His only response was to fart.

“Come on! Choo! CHOO!”

Eventually he begrudgingly started walking up the hill, but he stopped after about five metres and started eating the grass. I pulled the reigns up, to lift his head away from the grass; he lowered his head and started eating again; I pulled the reigns up again; he started eating again, and so on and so forth.

The guide told me to get off, then got on himself and went fora gallop up and down the hillside, as though that would somehow impart some arcane knowledge. I couldn’t figure out whaat I was doing wrong. I got back on and eventually managed to get it moving, although it was still quite disagreeable.

At this stage Chris was also on his horse, and we went up the hillside towards the cluster of shrubs, cajoling, coaxing and nursing our horses all the way. This was a fact that I already knew, on a vague and abstract level, but which was only now properly dawning on me: a horse is an animal, aliving creatuire with a mind and a will of its own. It is not a motorcycle, responding to the touch of a brake or a throttle almost instantly. It is a creature of flesh and blood, and a damned finicky one at that.

We went back down the hill and into the camp for lunch, with some vague mention of going for a ride to a well after the meal. Chris and I sat at the outdoor table playing chess and waiting.

Chris was looking up at our horses, which had been tied onto an elevated rope next to a third horse. The third horse was standing perfectly still, while ours were shaking their heads about and stamping their hoofs. “Look how jumpy our horses are,” Chris said. “That one’s all calm. Ours look like they’ve got schizophrenia.”

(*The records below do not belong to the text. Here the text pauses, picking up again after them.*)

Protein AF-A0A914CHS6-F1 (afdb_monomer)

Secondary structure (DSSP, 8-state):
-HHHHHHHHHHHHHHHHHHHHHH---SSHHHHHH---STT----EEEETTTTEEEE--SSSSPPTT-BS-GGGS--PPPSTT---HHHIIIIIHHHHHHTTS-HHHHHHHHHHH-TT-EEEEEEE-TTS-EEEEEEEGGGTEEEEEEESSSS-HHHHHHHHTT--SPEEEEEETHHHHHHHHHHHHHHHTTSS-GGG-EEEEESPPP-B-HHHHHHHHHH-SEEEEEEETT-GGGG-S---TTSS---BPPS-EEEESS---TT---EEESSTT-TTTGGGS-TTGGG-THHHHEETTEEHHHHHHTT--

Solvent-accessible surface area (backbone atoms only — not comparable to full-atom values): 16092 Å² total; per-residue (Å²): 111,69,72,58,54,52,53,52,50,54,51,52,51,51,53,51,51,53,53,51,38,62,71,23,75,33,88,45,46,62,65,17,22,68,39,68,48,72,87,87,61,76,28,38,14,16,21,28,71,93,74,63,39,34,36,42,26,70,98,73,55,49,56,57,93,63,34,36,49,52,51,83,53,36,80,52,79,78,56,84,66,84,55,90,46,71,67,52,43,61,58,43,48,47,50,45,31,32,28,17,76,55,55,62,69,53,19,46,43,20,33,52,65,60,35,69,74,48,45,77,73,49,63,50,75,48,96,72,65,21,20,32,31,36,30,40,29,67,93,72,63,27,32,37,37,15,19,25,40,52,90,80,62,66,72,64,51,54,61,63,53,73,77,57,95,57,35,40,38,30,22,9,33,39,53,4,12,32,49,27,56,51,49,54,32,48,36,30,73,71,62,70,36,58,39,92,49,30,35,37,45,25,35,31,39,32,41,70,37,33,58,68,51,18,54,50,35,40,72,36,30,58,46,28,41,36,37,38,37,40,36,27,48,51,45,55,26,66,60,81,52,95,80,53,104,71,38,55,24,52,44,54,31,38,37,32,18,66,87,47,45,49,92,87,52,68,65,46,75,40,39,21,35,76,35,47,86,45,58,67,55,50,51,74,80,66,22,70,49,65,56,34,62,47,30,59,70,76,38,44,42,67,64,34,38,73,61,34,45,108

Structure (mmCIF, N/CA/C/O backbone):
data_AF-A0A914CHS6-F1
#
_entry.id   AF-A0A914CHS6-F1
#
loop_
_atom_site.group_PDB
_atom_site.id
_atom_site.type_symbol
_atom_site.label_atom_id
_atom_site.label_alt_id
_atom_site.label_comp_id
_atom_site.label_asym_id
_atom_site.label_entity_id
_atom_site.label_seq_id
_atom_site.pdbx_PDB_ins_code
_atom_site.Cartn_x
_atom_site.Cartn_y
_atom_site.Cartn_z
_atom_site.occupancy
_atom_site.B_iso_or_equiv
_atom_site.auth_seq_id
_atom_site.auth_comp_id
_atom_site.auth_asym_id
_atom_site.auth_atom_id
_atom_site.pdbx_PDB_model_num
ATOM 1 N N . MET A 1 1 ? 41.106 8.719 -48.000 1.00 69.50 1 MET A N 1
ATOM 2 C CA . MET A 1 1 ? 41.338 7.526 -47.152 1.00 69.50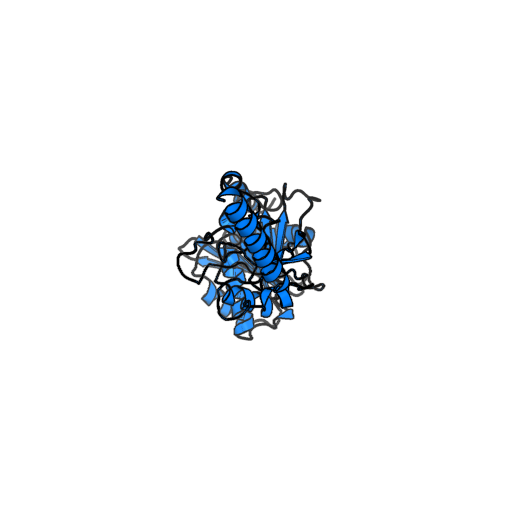 1 MET A CA 1
ATOM 3 C C . MET A 1 1 ? 40.599 7.623 -45.816 1.00 69.50 1 MET A C 1
ATOM 5 O O . MET A 1 1 ? 39.743 6.788 -45.573 1.00 69.50 1 MET A O 1
ATOM 9 N N . LEU A 1 2 ? 40.811 8.675 -45.012 1.00 75.38 2 LEU A N 1
ATOM 10 C CA . LEU A 1 2 ? 40.156 8.862 -43.702 1.00 75.38 2 LEU A CA 1
ATOM 11 C C . LEU A 1 2 ? 38.611 8.842 -43.745 1.00 75.38 2 LEU A C 1
ATOM 13 O O . LEU A 1 2 ? 37.986 8.126 -42.975 1.00 75.38 2 LEU A O 1
ATOM 17 N N . ALA A 1 3 ? 37.986 9.543 -44.698 1.00 77.88 3 ALA A N 1
ATOM 18 C CA . ALA A 1 3 ? 36.523 9.569 -44.832 1.00 77.88 3 ALA A CA 1
ATOM 19 C C . ALA A 1 3 ? 35.897 8.199 -45.180 1.00 77.88 3 ALA A C 1
ATOM 21 O O . ALA A 1 3 ? 34.761 7.931 -44.799 1.00 77.88 3 ALA A O 1
ATOM 22 N N . LEU A 1 4 ? 36.630 7.328 -45.886 1.00 76.12 4 LEU A N 1
ATOM 23 C CA . LEU A 1 4 ? 36.186 5.961 -46.187 1.00 76.12 4 LEU A CA 1
ATOM 24 C C . LEU A 1 4 ? 36.285 5.063 -44.950 1.00 76.12 4 LEU A C 1
ATOM 26 O O . LEU A 1 4 ? 35.348 4.328 -44.668 1.00 76.12 4 LEU A O 1
ATOM 30 N N . VAL A 1 5 ? 37.373 5.178 -44.182 1.00 80.69 5 VAL A N 1
ATOM 31 C CA . VAL A 1 5 ? 37.552 4.443 -42.919 1.00 80.69 5 VAL A CA 1
ATOM 32 C C . VAL A 1 5 ? 36.464 4.821 -41.911 1.00 80.69 5 VAL A C 1
ATOM 34 O O . VAL A 1 5 ? 35.864 3.940 -41.304 1.00 80.69 5 VAL A O 1
ATOM 37 N N . ILE A 1 6 ? 36.141 6.114 -41.799 1.00 81.75 6 ILE A N 1
ATOM 38 C CA . ILE A 1 6 ? 35.068 6.604 -40.925 1.00 81.75 6 ILE A CA 1
ATOM 39 C C . ILE A 1 6 ? 33.707 6.032 -41.352 1.00 81.75 6 ILE A C 1
ATOM 41 O O . ILE A 1 6 ? 32.983 5.494 -40.519 1.00 81.75 6 ILE A O 1
ATOM 45 N N . LYS A 1 7 ? 33.361 6.084 -42.647 1.00 82.06 7 LYS A N 1
ATOM 46 C CA . LYS A 1 7 ? 32.092 5.526 -43.149 1.00 82.06 7 LYS A CA 1
ATOM 47 C C . LYS A 1 7 ? 31.975 4.018 -42.907 1.00 82.06 7 LYS A C 1
ATOM 49 O O . LYS A 1 7 ? 30.923 3.564 -42.466 1.00 82.06 7 LYS A O 1
ATOM 54 N N . SER A 1 8 ? 33.041 3.256 -43.152 1.00 79.88 8 SER A N 1
ATOM 55 C CA . SER A 1 8 ? 33.056 1.810 -42.902 1.00 79.88 8 SER A CA 1
ATOM 56 C C . SER A 1 8 ? 32.935 1.475 -41.414 1.00 79.88 8 SER A C 1
ATOM 58 O O . SER A 1 8 ? 32.242 0.526 -41.062 1.00 79.88 8 SER A O 1
ATOM 60 N N . PHE A 1 9 ? 33.549 2.271 -40.534 1.00 84.38 9 PHE A N 1
ATOM 61 C CA . PHE A 1 9 ? 33.413 2.110 -39.086 1.00 84.38 9 PHE A CA 1
ATOM 62 C C . PHE A 1 9 ? 31.969 2.341 -38.613 1.00 84.38 9 PHE A C 1
ATOM 64 O O . PHE A 1 9 ? 31.426 1.508 -37.894 1.00 84.38 9 PHE A O 1
ATOM 71 N N . PHE A 1 10 ? 31.307 3.410 -39.073 1.00 83.00 10 PHE A N 1
ATOM 72 C CA . PHE A 1 10 ? 29.893 3.658 -38.753 1.00 83.00 10 PHE A CA 1
ATOM 73 C C . PHE A 1 10 ? 28.957 2.563 -39.291 1.00 83.00 10 PHE A C 1
ATOM 75 O O . PHE A 1 10 ? 27.998 2.182 -38.618 1.00 83.00 10 PHE A O 1
ATOM 82 N N . LEU A 1 11 ? 29.239 2.018 -40.478 1.00 82.88 11 LEU A N 1
ATOM 83 C CA . LEU A 1 11 ? 28.463 0.907 -41.031 1.00 82.88 11 LEU A CA 1
ATOM 84 C C . LEU A 1 11 ? 28.615 -0.370 -40.187 1.00 82.88 11 LEU A C 1
ATOM 86 O O . LEU A 1 11 ? 27.626 -1.021 -39.872 1.00 82.88 11 LEU A O 1
ATOM 90 N N . LEU A 1 12 ? 29.835 -0.709 -39.767 1.00 82.19 12 LEU A N 1
ATOM 91 C CA . LEU A 1 12 ? 30.067 -1.862 -38.891 1.00 82.19 12 LEU A CA 1
ATOM 92 C C . LEU A 1 12 ? 29.405 -1.680 -37.519 1.00 82.19 12 LEU A C 1
ATOM 94 O O . LEU A 1 12 ? 28.809 -2.621 -37.002 1.00 82.19 12 LEU A O 1
ATOM 98 N N . LEU A 1 13 ? 29.451 -0.466 -36.961 1.00 79.25 13 LEU A N 1
ATOM 99 C CA . LEU A 1 13 ? 28.816 -0.147 -35.682 1.00 79.25 13 LEU A CA 1
ATOM 100 C C . LEU A 1 13 ? 27.287 -0.296 -35.742 1.00 79.25 13 LEU A C 1
ATOM 102 O O . LEU A 1 13 ? 26.687 -0.844 -34.822 1.00 79.25 13 LEU A O 1
ATOM 106 N N . THR A 1 14 ? 26.656 0.156 -36.829 1.00 78.69 14 THR A N 1
ATOM 107 C CA . THR A 1 14 ? 25.200 0.026 -37.017 1.00 78.69 14 THR A CA 1
ATOM 108 C C . THR A 1 14 ? 24.770 -1.426 -37.209 1.00 78.69 14 THR A C 1
ATOM 110 O O . THR A 1 14 ? 23.816 -1.853 -36.568 1.00 78.69 14 THR A O 1
ATOM 113 N N . ILE A 1 15 ? 25.507 -2.216 -37.999 1.00 80.75 15 ILE A N 1
ATOM 114 C CA . ILE A 1 15 ? 25.246 -3.658 -38.159 1.00 80.75 15 ILE A CA 1
ATOM 115 C C . ILE A 1 15 ? 25.383 -4.387 -36.817 1.00 80.75 15 ILE A C 1
ATOM 117 O O . ILE A 1 15 ? 24.533 -5.204 -36.470 1.00 80.75 15 ILE A O 1
ATOM 121 N N . PHE A 1 16 ? 26.426 -4.071 -36.046 1.00 76.69 16 PHE A N 1
ATOM 122 C CA . PHE A 1 16 ? 26.647 -4.656 -34.726 1.00 76.69 16 PHE A CA 1
ATOM 123 C C . PHE A 1 16 ? 25.520 -4.307 -33.745 1.00 76.69 16 PHE A C 1
ATOM 125 O O . PHE A 1 16 ? 24.994 -5.192 -33.075 1.00 76.69 16 PHE A O 1
ATOM 132 N N . ALA A 1 17 ? 25.083 -3.044 -33.715 1.00 72.62 17 ALA A N 1
ATOM 133 C CA . ALA A 1 17 ? 23.953 -2.619 -32.895 1.00 72.62 17 ALA A CA 1
ATOM 134 C C . ALA A 1 17 ? 22.646 -3.326 -33.295 1.00 72.62 17 ALA A C 1
ATOM 136 O O . ALA A 1 17 ? 21.923 -3.801 -32.424 1.00 72.62 17 ALA A O 1
ATOM 137 N N . SER A 1 18 ? 22.353 -3.452 -34.595 1.00 75.06 18 SER A N 1
ATOM 138 C CA . SER A 1 18 ? 21.172 -4.179 -35.083 1.00 75.06 18 SER A CA 1
ATOM 139 C C . SER A 1 18 ? 21.220 -5.672 -34.758 1.00 75.06 18 SER A C 1
ATOM 141 O O . SER A 1 18 ? 20.195 -6.244 -34.401 1.00 75.06 18 SER A O 1
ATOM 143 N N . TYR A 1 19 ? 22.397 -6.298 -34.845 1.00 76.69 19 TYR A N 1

“Yeah…” I said. “Riding is hard.”

“A lot harder than I thought it would be,” he agreed.

Mendee showed up while we were eating lunch, which was a relief, because it meant we could discuss things with him. We talked about the gear we’d need to buy, and looked over a map to discuss the route we’d take. We’re probably going to head north-east, towards a national park that I’ve forgotten the name of. Terelj, or something.

After lunch we saddled up the horses again and rode out of the valley with one of the guides who possessed a very basic level of English. My horse was being an obstinate bastard again, and before we even crossed the first ridge I had to switch horses with our guide. This horse was much more agreeable, at first; later he developed a habit of throwing his head about and stamping his hooves all the time, in a manner which made me feel as though he was about to rear and throw me off. But at least he moved when I told him to.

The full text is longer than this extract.